In this process, members of a community who have already established themselves in a new location assist relatives and friends left behind to migrate as well. The assistance they provide can take many forms, including the provision of jobs, a place to stay, or, at the very least, information and advisement. Close relatives may even provide money for passage. In a typical chain, a man migrates first; later he sends home for his wife and children, or if he is not married, he may return to find a bride. As he and his wife become citizens, they arrange for the migration of their parents and siblings as well. And these, in turn, arrange to assist their spouses, in-laws, and other relatives.
This type of assistance became especially important in the 1920s, after the passage of U.S. quota limitations on migration. Under quota restrictions, only 100 immigrants from Iraq were allowed to enter the United States each year. These quotas reinforced the chain migration process by giving preference to the families of persons already in America, under the assumption that such persons would have assistance in the United States and were less likely to become indigent and require public assistance.
Migration of all types largely ceased during World War II when travel became difficult. It commenced again following the war, particularly with the introduction of the student visa, which allowed migrants to enter the United States for educational purposes, on the assumption that they would return home following their training. Many Chaldean Americans entered as students and later married members of the community, thus allowing them to remain in the country.

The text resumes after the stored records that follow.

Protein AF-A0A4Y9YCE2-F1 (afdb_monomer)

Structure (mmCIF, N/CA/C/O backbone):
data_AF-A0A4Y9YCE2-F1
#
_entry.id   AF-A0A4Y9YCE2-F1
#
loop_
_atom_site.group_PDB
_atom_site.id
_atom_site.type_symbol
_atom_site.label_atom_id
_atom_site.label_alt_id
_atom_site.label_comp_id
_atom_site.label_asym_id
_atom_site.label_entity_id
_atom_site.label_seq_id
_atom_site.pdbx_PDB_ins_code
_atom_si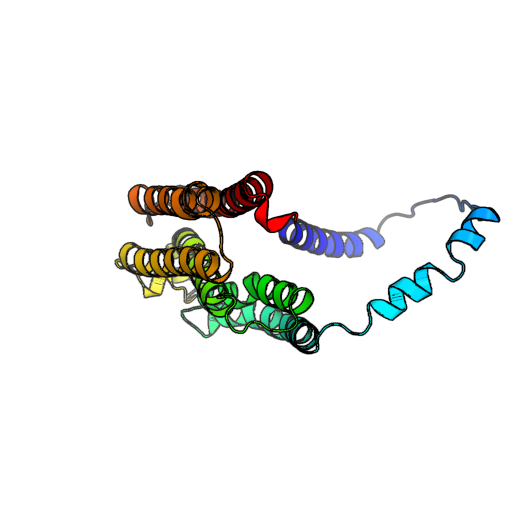te.Cartn_x
_atom_site.Cartn_y
_atom_site.Cartn_z
_atom_site.occupancy
_atom_site.B_iso_or_equiv
_atom_site.auth_seq_id
_atom_site.auth_comp_id
_atom_site.auth_asym_id
_atom_site.auth_atom_id
_atom_site.pdbx_PDB_model_num
ATOM 1 N N . MET A 1 1 ? 8.433 -7.267 4.969 1.00 36.00 1 MET A N 1
ATOM 2 C CA . MET A 1 1 ? 7.480 -7.790 5.975 1.00 36.00 1 MET A CA 1
ATOM 3 C C . MET A 1 1 ? 8.082 -8.884 6.866 1.00 36.00 1 MET A C 1
ATOM 5 O O . MET A 1 1 ? 7.889 -8.811 8.067 1.00 36.00 1 MET A O 1
ATOM 9 N N . VAL A 1 2 ? 8.895 -9.817 6.342 1.00 28.34 2 VAL A N 1
ATOM 10 C CA . VAL A 1 2 ? 9.654 -10.805 7.158 1.00 28.34 2 VAL A CA 1
ATOM 11 C C . VAL A 1 2 ? 10.640 -10.147 8.145 1.00 28.34 2 VAL A C 1
ATOM 13 O O . VAL A 1 2 ? 10.810 -10.631 9.255 1.00 28.34 2 VAL A O 1
ATOM 16 N N . ILE A 1 3 ? 11.212 -8.992 7.787 1.00 30.52 3 ILE A N 1
ATOM 17 C CA . ILE A 1 3 ? 12.190 -8.263 8.619 1.00 30.52 3 ILE A CA 1
ATOM 18 C C . ILE A 1 3 ? 11.556 -7.644 9.883 1.00 30.52 3 ILE A C 1
ATOM 20 O O . ILE A 1 3 ? 12.214 -7.555 10.911 1.00 30.52 3 ILE A O 1
ATOM 24 N N . MET A 1 4 ? 10.270 -7.272 9.850 1.00 33.19 4 MET A N 1
ATOM 25 C CA . MET A 1 4 ? 9.590 -6.697 11.025 1.00 33.19 4 MET A CA 1
ATOM 26 C C . MET A 1 4 ? 9.084 -7.748 12.014 1.00 33.19 4 MET A C 1
ATOM 28 O O . MET A 1 4 ? 8.849 -7.422 13.170 1.00 33.19 4 MET A O 1
ATOM 32 N N . ARG A 1 5 ? 8.945 -9.007 11.583 1.00 34.84 5 ARG A N 1
ATOM 33 C CA . ARG A 1 5 ? 8.548 -10.093 12.483 1.00 34.84 5 ARG A CA 1
ATOM 34 C C . ARG A 1 5 ? 9.678 -10.459 13.452 1.00 34.84 5 ARG A C 1
ATOM 36 O O . ARG A 1 5 ? 9.401 -10.684 14.614 1.00 34.84 5 ARG A O 1
ATOM 43 N N . GLY A 1 6 ? 10.934 -10.417 12.993 1.00 26.81 6 GLY A N 1
ATOM 44 C CA . GLY A 1 6 ? 12.104 -10.663 13.849 1.00 26.81 6 GLY A CA 1
ATOM 45 C C . GLY A 1 6 ? 12.356 -9.558 14.881 1.00 26.81 6 GLY A C 1
ATOM 46 O O . GLY A 1 6 ? 12.612 -9.852 16.037 1.00 26.81 6 GLY A O 1
ATOM 47 N N . SER A 1 7 ? 12.176 -8.289 14.499 1.00 32.22 7 SER A N 1
ATOM 48 C CA . SER A 1 7 ? 12.452 -7.145 15.386 1.00 32.22 7 SER A CA 1
ATOM 49 C C . SER A 1 7 ? 11.581 -7.095 16.647 1.00 32.22 7 SER A C 1
ATOM 51 O O . SER A 1 7 ? 12.036 -6.562 17.650 1.00 32.22 7 SER A O 1
ATOM 53 N N . MET A 1 8 ? 10.352 -7.619 16.618 1.00 37.12 8 MET A N 1
ATOM 54 C CA . MET A 1 8 ? 9.481 -7.656 17.803 1.00 37.12 8 MET A CA 1
ATOM 55 C C . MET A 1 8 ? 9.784 -8.843 18.728 1.00 37.12 8 MET A C 1
ATOM 57 O O . MET A 1 8 ? 9.584 -8.731 19.935 1.00 37.12 8 MET A O 1
ATOM 61 N N . ASP A 1 9 ? 10.292 -9.950 18.178 1.00 37.97 9 ASP A N 1
ATOM 62 C CA . ASP A 1 9 ? 10.724 -11.116 18.958 1.00 37.97 9 ASP A CA 1
ATOM 63 C C . ASP A 1 9 ? 12.077 -10.847 19.658 1.00 37.97 9 ASP A C 1
ATOM 65 O O . ASP A 1 9 ? 12.314 -11.322 20.772 1.00 37.97 9 ASP A O 1
ATOM 69 N N . ASP A 1 10 ? 12.937 -10.020 19.050 1.00 43.31 10 ASP A N 1
ATOM 70 C CA . ASP A 1 10 ? 14.260 -9.657 19.580 1.00 43.31 10 ASP A CA 1
ATOM 71 C C . ASP A 1 10 ? 14.188 -8.735 20.819 1.00 43.31 10 ASP A C 1
ATOM 73 O O . ASP A 1 10 ? 14.965 -8.902 21.765 1.00 43.31 10 ASP A O 1
ATOM 77 N N . ASP A 1 11 ? 13.226 -7.806 20.870 1.00 46.19 11 ASP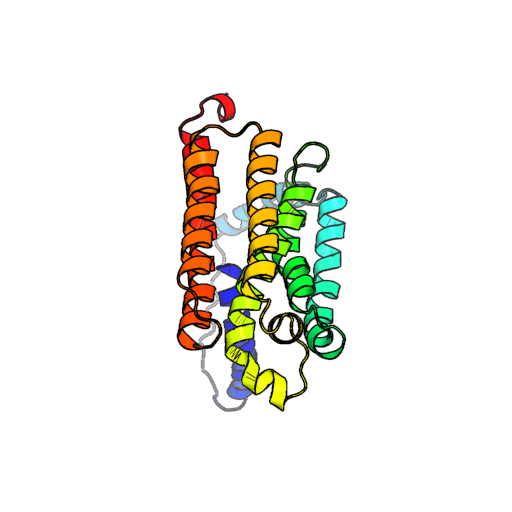 A N 1
ATOM 78 C CA . ASP A 1 11 ? 13.060 -6.877 22.001 1.00 46.19 11 ASP A CA 1
ATOM 79 C C . ASP A 1 11 ? 12.503 -7.575 23.259 1.00 46.19 11 ASP A C 1
ATOM 81 O O . ASP A 1 11 ? 12.878 -7.234 24.386 1.00 46.19 11 ASP A O 1
ATOM 85 N N . ALA A 1 12 ? 11.660 -8.601 23.081 1.00 40.41 12 ALA A N 1
ATOM 86 C CA . ALA A 1 12 ? 11.174 -9.445 24.174 1.00 40.41 12 ALA A CA 1
ATOM 87 C C . ALA A 1 12 ? 12.303 -10.317 24.758 1.00 40.41 12 ALA A C 1
ATOM 89 O O . ALA A 1 12 ? 12.447 -10.419 25.977 1.00 40.41 12 ALA A O 1
ATOM 90 N N . GLY A 1 13 ? 13.171 -10.866 23.899 1.00 36.72 13 GLY A N 1
ATOM 91 C CA . GLY A 1 13 ? 14.323 -11.668 24.322 1.00 36.72 13 GLY A CA 1
ATOM 92 C C . GLY A 1 13 ? 15.415 -10.871 25.049 1.00 36.72 13 GLY A C 1
ATOM 93 O O . GLY A 1 13 ? 16.095 -11.412 25.924 1.00 36.72 13 GLY A O 1
ATOM 94 N N . PHE A 1 14 ? 15.581 -9.581 24.739 1.00 40.00 14 PHE A N 1
ATOM 95 C CA . PHE A 1 14 ? 16.582 -8.728 25.391 1.00 40.00 14 PHE A CA 1
ATOM 96 C C . PHE A 1 14 ? 16.225 -8.402 26.850 1.00 40.00 14 PHE A C 1
ATOM 98 O O . PHE A 1 14 ? 17.105 -8.381 27.715 1.00 40.00 14 PHE A O 1
ATOM 105 N N . SER A 1 15 ? 14.937 -8.197 27.145 1.00 42.62 15 SER A N 1
ATOM 106 C CA . SER A 1 15 ? 14.468 -7.937 28.512 1.00 42.62 15 SER A CA 1
ATOM 107 C C . SER A 1 15 ? 14.603 -9.174 29.411 1.00 42.62 15 SER A C 1
ATOM 109 O O . SER A 1 15 ? 15.024 -9.055 30.564 1.00 42.62 15 SER A O 1
ATOM 111 N N . ASP A 1 16 ? 14.330 -10.367 28.874 1.00 42.84 16 ASP A N 1
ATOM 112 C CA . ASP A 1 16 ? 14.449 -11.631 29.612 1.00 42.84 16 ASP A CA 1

The 1968 change in U.S. migration law allowed for a significantly larger number of immigrants from Iraq, and the migration of Chaldeans increased substantially. A steady stream of Chaldean immigrants came to the United States, until the onset of the Gulf War when the United States placed restrictions on immigration from Iraq.

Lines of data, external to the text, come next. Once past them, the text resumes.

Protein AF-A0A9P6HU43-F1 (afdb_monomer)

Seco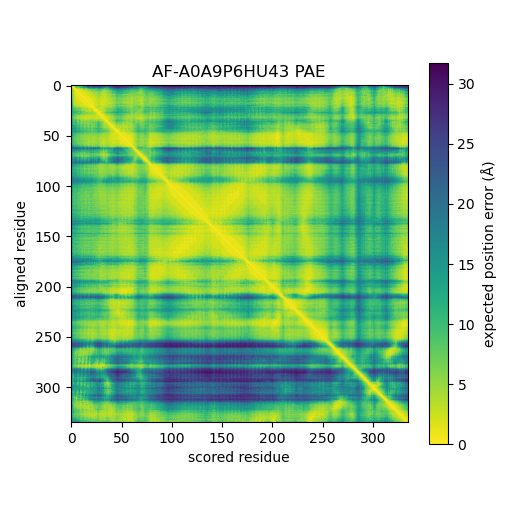ndary structure (DSSP, 8-state):
-PPPHHHHHHHHHHHHHHHHHHT---BTTB---B-SEE-PPPP--TTS-HHHHHHHHHHHHTS---TT-SB--TT----HHHHHHHHHHHS--S--HHHHHHHHHHHHHHHHHHHHHHHHHHHHHHHHHHHHHTTTTTT--HHHHHHHH-HHHHHHHHHHHHHHHHHHHHHTT--SHHHHHHHHHHHHHHHHHH-SS--TTTEEEEEPP-TTSHHHHHHHHHTTPPPPP-TTEEEEE-EE-TTHHHHHHHHHHH---SS--EEEEEEE-TT------SS-----SS----------EEEETTEEEE----PPSS-EEEEEEES-------EE---

Nearest PDB structures (foldseek):
  3g6i-assembly1_A-2  TM=4.650E-01  e=1.103E+00  Bacteroides thetaiotaomicron VPI-5482
  5i6j-assembly1_A-2  TM=5.867E-01  e=7.299E+00  Homo sapiens
  1g73-assembly2_B  TM=2.980E-01  e=1.232E+00  Homo sapiens
  6h2f-assembly1_J  TM=3.408E-01  e=2.683E+00  Aeromonas hydrophila subsp. hydrophila AL09-71
  6yvd-assembly1_D  TM=2.848E-01  e=2.032E+00  Saccharomyces cerevisiae S288C

Solvent-accessible surface area (backbone atoms only — not comparable to full-atom values): 19223 Å² total; per-residue (Å²): 126,89,65,50,73,41,45,53,35,52,54,40,48,53,49,51,49,54,34,62,74,64,71,58,82,40,39,92,93,36,63,56,68,42,72,36,50,60,68,85,73,60,78,83,50,100,43,46,56,64,28,57,35,41,26,43,53,37,58,65,65,38,55,15,74,47,79,71,41,61,50,40,38,93,78,52,89,51,32,49,72,52,51,52,50,56,48,62,74,68,57,88,48,79,66,56,72,70,59,39,52,49,39,55,50,27,48,53,50,27,53,53,25,48,56,48,27,54,57,30,44,56,51,44,48,56,52,50,50,55,31,48,77,69,56,73,45,71,86,54,34,46,77,66,45,38,79,81,75,24,64,68,34,54,52,23,50,54,46,30,52,52,28,47,52,52,29,54,54,53,49,62,75,46,77,53,74,62,24,52,50,50,52,51,54,50,50,29,47,46,50,17,74,65,38,76,55,61,40,90,52,29,18,32,49,17,31,57,92,58,88,77,46,62,65,52,48,49,49,16,61,76,70,71,38,71,38,77,77,65,50,53,41,37,35,34,56,23,67,47,43,86,62,52,62,59,52,52,50,52,52,62,72,67,48,86,68,95,83,51,65,52,74,48,78,46,76,45,57,65,88,64,76,59,74,83,73,76,35,27,64,74,71,56,99,57,80,68,65,69,79,64,78,89,40,59,22,40,70,52,97,87,39,74,49,60,66,84,72,83,58,62,89,51,66,46,80,47,75,50,73,42,75,79,85,81,86,76,72,70,43,69,32,81,77

Foldseek 3Di:
DDADLLNQQQVLLVVVLCCVVAVPFADQVGFAAAELADDDQQDFDPLEDCQSNQQRLCCVQQQDDDLLESYRDNPHDGGPLRVVLVVLLPDCLPDDDPLNVQLNVLSVQLVVLLVQLVVLLVVLVVVVVVCVVVCVCPLAFSLRVCVPPRVSNVVSLVSNVVSLVSNLVSLVVRDDPSSVVSSVVSVLSSCQSRDFDDDPLRWDKHQDDDLPCPVQSVCCVVVVHRGDDSSRIGIHFGKDQPCPNVVVVVDVVVPDDPPDWDKDKDKDFQPDRRDPPGRNRDDDPDPSPHPPDAFHFYCDPSDTHGPPDSRDGGMDMDMDTDRDDHDTDMDTGVD

Structure (mmCIF, N/CA/C/O backbone):
data_AF-A0A9P6HU43-F1
#
_entry.id   AF-A0A9P6HU43-F1
#
loop_
_atom_site.group_PDB
_atom_site.id
_atom_site.type_symbol
_atom_site.label_atom_id
_atom_site.label_alt_id
_atom_site.label_comp_id
_atom_site.label_asym_id
_atom_site.label_entity_id
_atom_site.label_seq_id
_atom_site.pdbx_PDB_ins_code
_atom_site.Cartn_x
_atom_site.Cartn_y
_atom_site.Cartn_z
_atom_site.occupancy
_atom_site.B_iso_or_equiv
_atom_site.auth_seq_id
_atom_site.auth_comp_id
_atom_site.auth_asym_id
_atom_site.auth_atom_id
_atom_site.pdbx_PDB_model_num
ATOM 1 N N . MET A 1 1 ? 12.531 -18.047 17.718 1.00 34.84 1 MET A N 1
ATOM 2 C CA . MET A 1 1 ? 12.399 -19.137 18.714 1.00 34.84 1 MET A CA 1
ATOM 3 C C . MET A 1 1 ? 11.610 -20.216 18.009 1.00 34.84 1 MET A C 1
ATOM 5 O O . MET A 1 1 ? 10.640 -19.823 17.377 1.00 34.84 1 MET A O 1
ATOM 9 N N . PRO A 1 2 ? 12.009 -21.497 18.045 1.00 39.94 2 PRO A N 1
ATOM 10 C CA . PRO A 1 2 ? 11.183 -22.535 17.442 1.00 39.94 2 PRO A CA 1
ATOM 11 C C . PRO A 1 2 ? 9.837 -22.561 18.176 1.00 39.94 2 PRO A C 1
ATOM 13 O O . PRO A 1 2 ? 9.814 -22.695 19.400 1.00 39.94 2 PRO A O 1
ATOM 16 N N . CYS A 1 3 ? 8.750 -22.329 17.440 1.00 57.25 3 CYS A N 1
ATOM 17 C CA . CYS A 1 3 ? 7.381 -22.476 17.934 1.00 57.25 3 CYS A CA 1
ATOM 18 C C . CYS A 1 3 ? 7.157 -23.951 18.306 1.00 57.25 3 CYS A C 1
ATOM 20 O O . CYS A 1 3 ? 7.658 -24.834 17.607 1.00 57.25 3 CYS A O 1
ATOM 22 N N . SER A 1 4 ? 6.451 -24.239 19.401 1.00 65.62 4 SER A N 1
ATOM 23 C CA . SER A 1 4 ? 6.096 -25.626 19.730 1.00 65.62 4 SER A CA 1
ATOM 24 C C . SER A 1 4 ? 5.106 -26.186 18.693 1.00 65.62 4 SER A C 1
ATOM 26 O O . SER A 1 4 ? 4.400 -25.428 18.023 1.00 65.62 4 SER A O 1
ATOM 28 N N . ASN A 1 5 ? 5.006 -27.515 18.559 1.00 66.00 5 ASN A N 1
ATOM 29 C CA . ASN A 1 5 ? 3.969 -28.131 17.713 1.00 66.00 5 ASN A CA 1
ATOM 30 C C . ASN A 1 5 ? 2.555 -27.730 18.170 1.00 66.00 5 ASN A C 1
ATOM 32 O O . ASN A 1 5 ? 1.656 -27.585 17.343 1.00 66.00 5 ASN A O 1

The steady rate of Chaldean migration has had a profound effect on the assimilation of Chaldeans in American society because it has provided a constant influx of Chaldean culture. However, many changes have taken place in Iraq since the first Chaldean settlers came to the United States, which, in turn, has greatly altered Chaldean American communities.
Like most ethnic groups, Chaldean Americans have also been affected by cultural differences between the immigrant generation and their children and grandchildren born in the United States. Chaldean Americans reared in the United States are more comfortable speaking English than the language of their parents. They attend school with non-Chaldeans, watch television, and adopt an American lifestyle.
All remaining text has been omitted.